───── Source material ─────
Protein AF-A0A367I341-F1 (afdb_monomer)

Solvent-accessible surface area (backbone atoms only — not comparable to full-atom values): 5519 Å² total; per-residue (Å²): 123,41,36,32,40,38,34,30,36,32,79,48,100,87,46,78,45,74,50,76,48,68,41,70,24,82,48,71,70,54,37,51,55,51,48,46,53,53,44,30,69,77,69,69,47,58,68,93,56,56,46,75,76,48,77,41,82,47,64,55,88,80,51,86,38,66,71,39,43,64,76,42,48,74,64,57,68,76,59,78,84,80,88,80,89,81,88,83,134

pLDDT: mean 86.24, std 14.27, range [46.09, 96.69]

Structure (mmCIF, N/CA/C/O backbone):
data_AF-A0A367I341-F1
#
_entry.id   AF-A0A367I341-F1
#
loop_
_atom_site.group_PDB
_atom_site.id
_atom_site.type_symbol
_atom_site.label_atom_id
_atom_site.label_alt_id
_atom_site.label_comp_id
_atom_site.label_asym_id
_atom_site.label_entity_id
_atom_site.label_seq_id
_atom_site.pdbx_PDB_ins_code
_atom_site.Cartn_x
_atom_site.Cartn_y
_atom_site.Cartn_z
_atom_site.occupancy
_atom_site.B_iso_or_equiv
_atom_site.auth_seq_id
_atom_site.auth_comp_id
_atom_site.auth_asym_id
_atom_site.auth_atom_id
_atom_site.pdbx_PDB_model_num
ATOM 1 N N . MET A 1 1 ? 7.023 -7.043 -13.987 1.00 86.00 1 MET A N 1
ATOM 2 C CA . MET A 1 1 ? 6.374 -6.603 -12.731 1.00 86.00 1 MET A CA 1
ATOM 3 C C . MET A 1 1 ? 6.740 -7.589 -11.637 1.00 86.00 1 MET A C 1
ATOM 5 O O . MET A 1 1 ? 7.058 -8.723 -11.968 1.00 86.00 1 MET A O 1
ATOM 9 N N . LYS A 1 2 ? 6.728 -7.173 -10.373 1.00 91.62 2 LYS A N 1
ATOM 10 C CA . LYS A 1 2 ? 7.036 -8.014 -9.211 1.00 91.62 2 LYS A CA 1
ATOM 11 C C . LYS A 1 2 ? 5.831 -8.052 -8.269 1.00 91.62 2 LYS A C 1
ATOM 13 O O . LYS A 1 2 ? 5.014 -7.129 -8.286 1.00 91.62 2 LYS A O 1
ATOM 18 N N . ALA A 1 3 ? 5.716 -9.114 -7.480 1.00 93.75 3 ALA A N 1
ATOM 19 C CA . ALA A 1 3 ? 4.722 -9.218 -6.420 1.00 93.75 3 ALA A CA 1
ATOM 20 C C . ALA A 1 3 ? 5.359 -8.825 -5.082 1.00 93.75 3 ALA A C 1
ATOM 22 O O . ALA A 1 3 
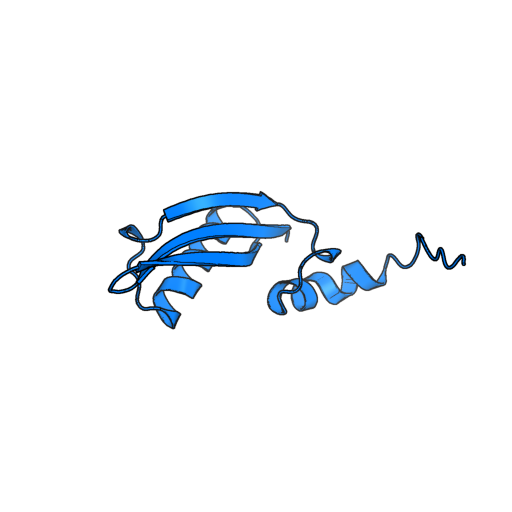? 6.459 -9.268 -4.752 1.00 93.75 3 ALA A O 1
ATOM 23 N N . PHE A 1 4 ? 4.669 -7.980 -4.325 1.00 95.69 4 PHE A N 1
ATOM 24 C CA . PHE A 1 4 ? 5.092 -7.529 -3.007 1.00 95.69 4 PHE A CA 1
ATOM 25 C C . PHE A 1 4 ? 3.996 -7.822 -1.996 1.00 95.69 4 PHE A C 1
ATOM 27 O O . PHE A 1 4 ? 2.837 -7.479 -2.232 1.00 95.69 4 PHE A O 1
ATOM 34 N N . ARG A 1 5 ? 4.369 -8.408 -0.862 1.00 95.56 5 ARG A N 1
ATOM 35 C CA . ARG A 1 5 ? 3.512 -8.543 0.311 1.00 95.56 5 ARG A CA 1
ATOM 36 C C . ARG A 1 5 ? 3.832 -7.416 1.270 1.00 95.56 5 ARG A C 1
ATOM 38 O O . ARG A 1 5 ? 4.985 -7.225 1.653 1.00 95.56 5 ARG A O 1
ATOM 45 N N . ILE A 1 6 ? 2.805 -6.670 1.652 1.00 96.38 6 ILE A N 1
ATOM 46 C CA . ILE A 1 6 ? 2.941 -5.579 2.607 1.00 96.38 6 ILE A CA 1
ATOM 47 C C . ILE A 1 6 ? 2.146 -5.924 3.853 1.00 96.38 6 ILE A C 1
ATOM 49 O O . ILE A 1 6 ? 0.940 -6.187 3.787 1.00 96.38 6 ILE A O 1
ATOM 53 N N . VAL A 1 7 ? 2.841 -5.916 4.984 1.00 96.69 7 VAL A N 1
ATOM 54 C CA . VAL A 1 7 ? 2.269 -6.160 6.304 1.00 96.69 7 VAL A CA 1
ATOM 55 C C . VAL A 1 7 ? 2.334 -4.872 7.100 1.00 96.69 7 VAL A C 1
ATOM 57 O O . VAL A 1 7 ? 3.334 -4.150 7.080 1.00 96.69 7 VAL A O 1
ATOM 60 N N . GLY A 1 8 ? 1.252 -4.568 7.796 1.00 96.25 8 GLY A N 1
ATOM 61 C CA . GLY A 1 8 ? 1.192 -3.394 8.641 1.00 96.25 8 GLY A CA 1
ATOM 62 C C . GLY A 1 8 ? -0.117 -3.303 9.390 1.00 96.25 8 GLY A C 1
ATOM 63 O O . GLY A 1 8 ? -0.919 -4.237 9.421 1.00 96.25 8 GLY A O 1
ATOM 64 N N . HIS A 1 9 ? -0.350 -2.145 9.985 1.00 95.69 9 HIS A N 1
ATOM 65 C CA . HIS A 1 9 ? -1.575 -1.870 10.707 1.00 95.69 9 HIS A CA 1
ATOM 66 C C . HIS A 1 9 ? -1.985 -0.404 10.588 1.00 95.69 9 HIS A C 1
ATOM 68 O O . HIS A 1 9 ? -1.185 0.486 10.301 1.00 95.69 9 HIS A O 1
ATOM 74 N N . TYR A 1 10 ? -3.261 -0.136 10.832 1.00 94.31 10 TYR A N 1
ATOM 75 C CA . TYR A 1 10 ? -3.788 1.221 10.939 1.00 94.31 10 TYR A CA 1
ATOM 76 C C . TYR A 1 10 ? -4.764 1.334 12.119 1.00 94.31 10 TYR A C 1
ATOM 78 O O . TYR A 1 10 ? -5.345 0.333 12.552 1.00 94.31 10 TYR A O 1
ATOM 86 N N . PRO A 1 11 ? -4.959 2.539 12.682 1.00 92.31 11 PRO A N 1
ATOM 87 C CA . PRO A 1 11 ? -5.938 2.751 13.736 1.00 92.31 11 PRO A CA 1
ATOM 88 C C . PRO A 1 11 ? -7.353 2.659 13.157 1.00 92.31 11 PRO A C 1
ATOM 90 O O . PRO A 1 11 ? -7.749 3.450 12.303 1.00 92.31 11 PRO A O 1
ATOM 93 N N . ALA A 1 12 ? -8.132 1.702 13.650 1.00 87.38 12 ALA A N 1
ATOM 94 C CA . ALA A 1 12 ? -9.535 1.520 13.319 1.00 87.38 12 ALA A CA 1
ATOM 95 C C . ALA A 1 12 ? -10.380 1.798 14.566 1.00 87.38 12 ALA A C 1
ATOM 97 O O . ALA A 1 12 ? -10.573 0.911 15.393 1.00 87.38 12 ALA A O 1
ATOM 98 N N . SER A 1 13 ? -10.872 3.036 14.694 1.00 83.50 13 SER A N 1
ATOM 99 C CA . SER A 1 13 ? -11.732 3.568 15.771 1.00 83.50 13 SER A CA 1
ATOM 100 C C . SER A 1 13 ? -11.280 3.260 17.213 1.00 83.50 13 SER A C 1
ATOM 102 O O . SER A 1 13 ? -10.874 4.170 17.925 1.00 83.50 13 SER A O 1
ATOM 104 N N . LYS A 1 14 ? -11.344 1.998 17.650 1.00 86.06 14 LYS A N 1
ATOM 105 C CA . LYS A 1 14 ? -11.019 1.522 19.003 1.00 86
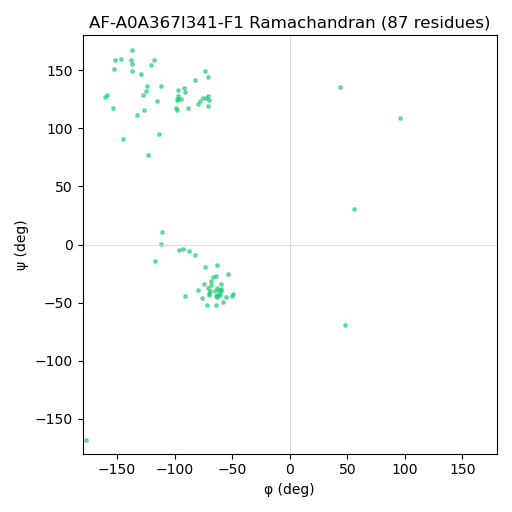.06 14 LYS A CA 1
ATOM 106 C C . LYS A 1 14 ? -9.843 0.543 19.067 1.00 86.06 14 LYS A C 1
ATOM 108 O O . LYS A 1 14 ? -9.363 0.260 20.160 1.00 86.06 14 LYS A O 1
ATOM 113 N N . LYS A 1 15 ? -9.403 -0.027 17.941 1.00 90.56 15 LYS A N 1
ATOM 114 C CA . LYS A 1 15 ? -8.350 -1.055 17.894 1.00 90.56 15 LYS A CA 1
ATOM 115 C C . LYS A 1 15 ? -7.385 -0.792 16.741 1.00 90.56 15 
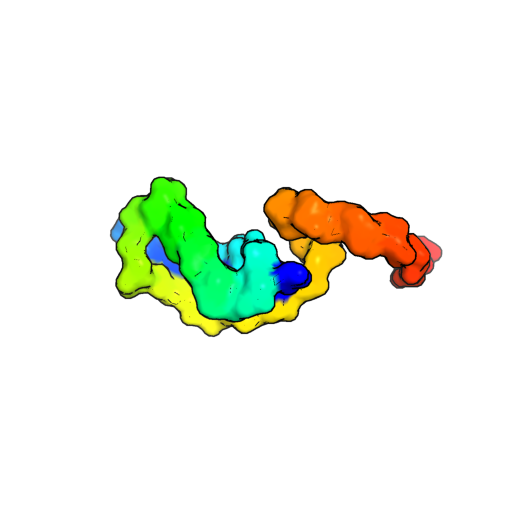LYS A C 1
ATOM 117 O O . LYS A 1 15 ? -7.724 -0.108 15.779 1.00 90.56 15 LYS A O 1
ATOM 122 N N . LYS A 1 16 ? -6.178 -1.350 16.828 1.00 92.69 16 LYS A N 1
ATOM 123 C CA . LYS A 1 16 ? -5.274 -1.436 15.677 1.00 92.69 16 LYS A CA 1
ATOM 124 C C . LYS A 1 16 ? -5.755 -2.579 14.786 1.00 92.69 16 LYS A C 1
ATOM 126 O O . LYS A 1 16 ? -5.890 -3.700 15.268 1.00 92.69 16 LYS A O 1
ATOM 131 N N . GLN A 1 17 ? -6.037 -2.286 13.523 1.00 93.38 17 GLN A N 1
ATOM 132 C CA . GLN A 1 17 ? -6.387 -3.292 12.529 1.00 93.38 17 GLN A CA 1
ATOM 133 C C . GLN A 1 17 ? -5.138 -3.625 11.720 1.00 93.38 17 GLN A C 1
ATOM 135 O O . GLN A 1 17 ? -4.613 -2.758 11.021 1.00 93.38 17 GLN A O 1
─────
Everything from the line containing "ATOM 131 N N" through the final line of the listing, inclusive, must be reproduced exactly; leave out the rest.

**Result for this exercise**
ATOM 131 N N . GLN A 1 17 ? -6.037 -2.286 13.523 1.00 93.38 17 GLN A N 1
ATOM 132 C CA . GLN A 1 17 ? -6.387 -3.292 12.529 1.00 93.38 17 GLN A CA 1
ATOM 133 C C . GLN A 1 17 ? -5.138 -3.625 11.720 1.00 93.38 17 GLN A C 1
ATOM 135 O O . GLN A 1 17 ? -4.613 -2.758 11.021 1.00 93.38 17 GLN A O 1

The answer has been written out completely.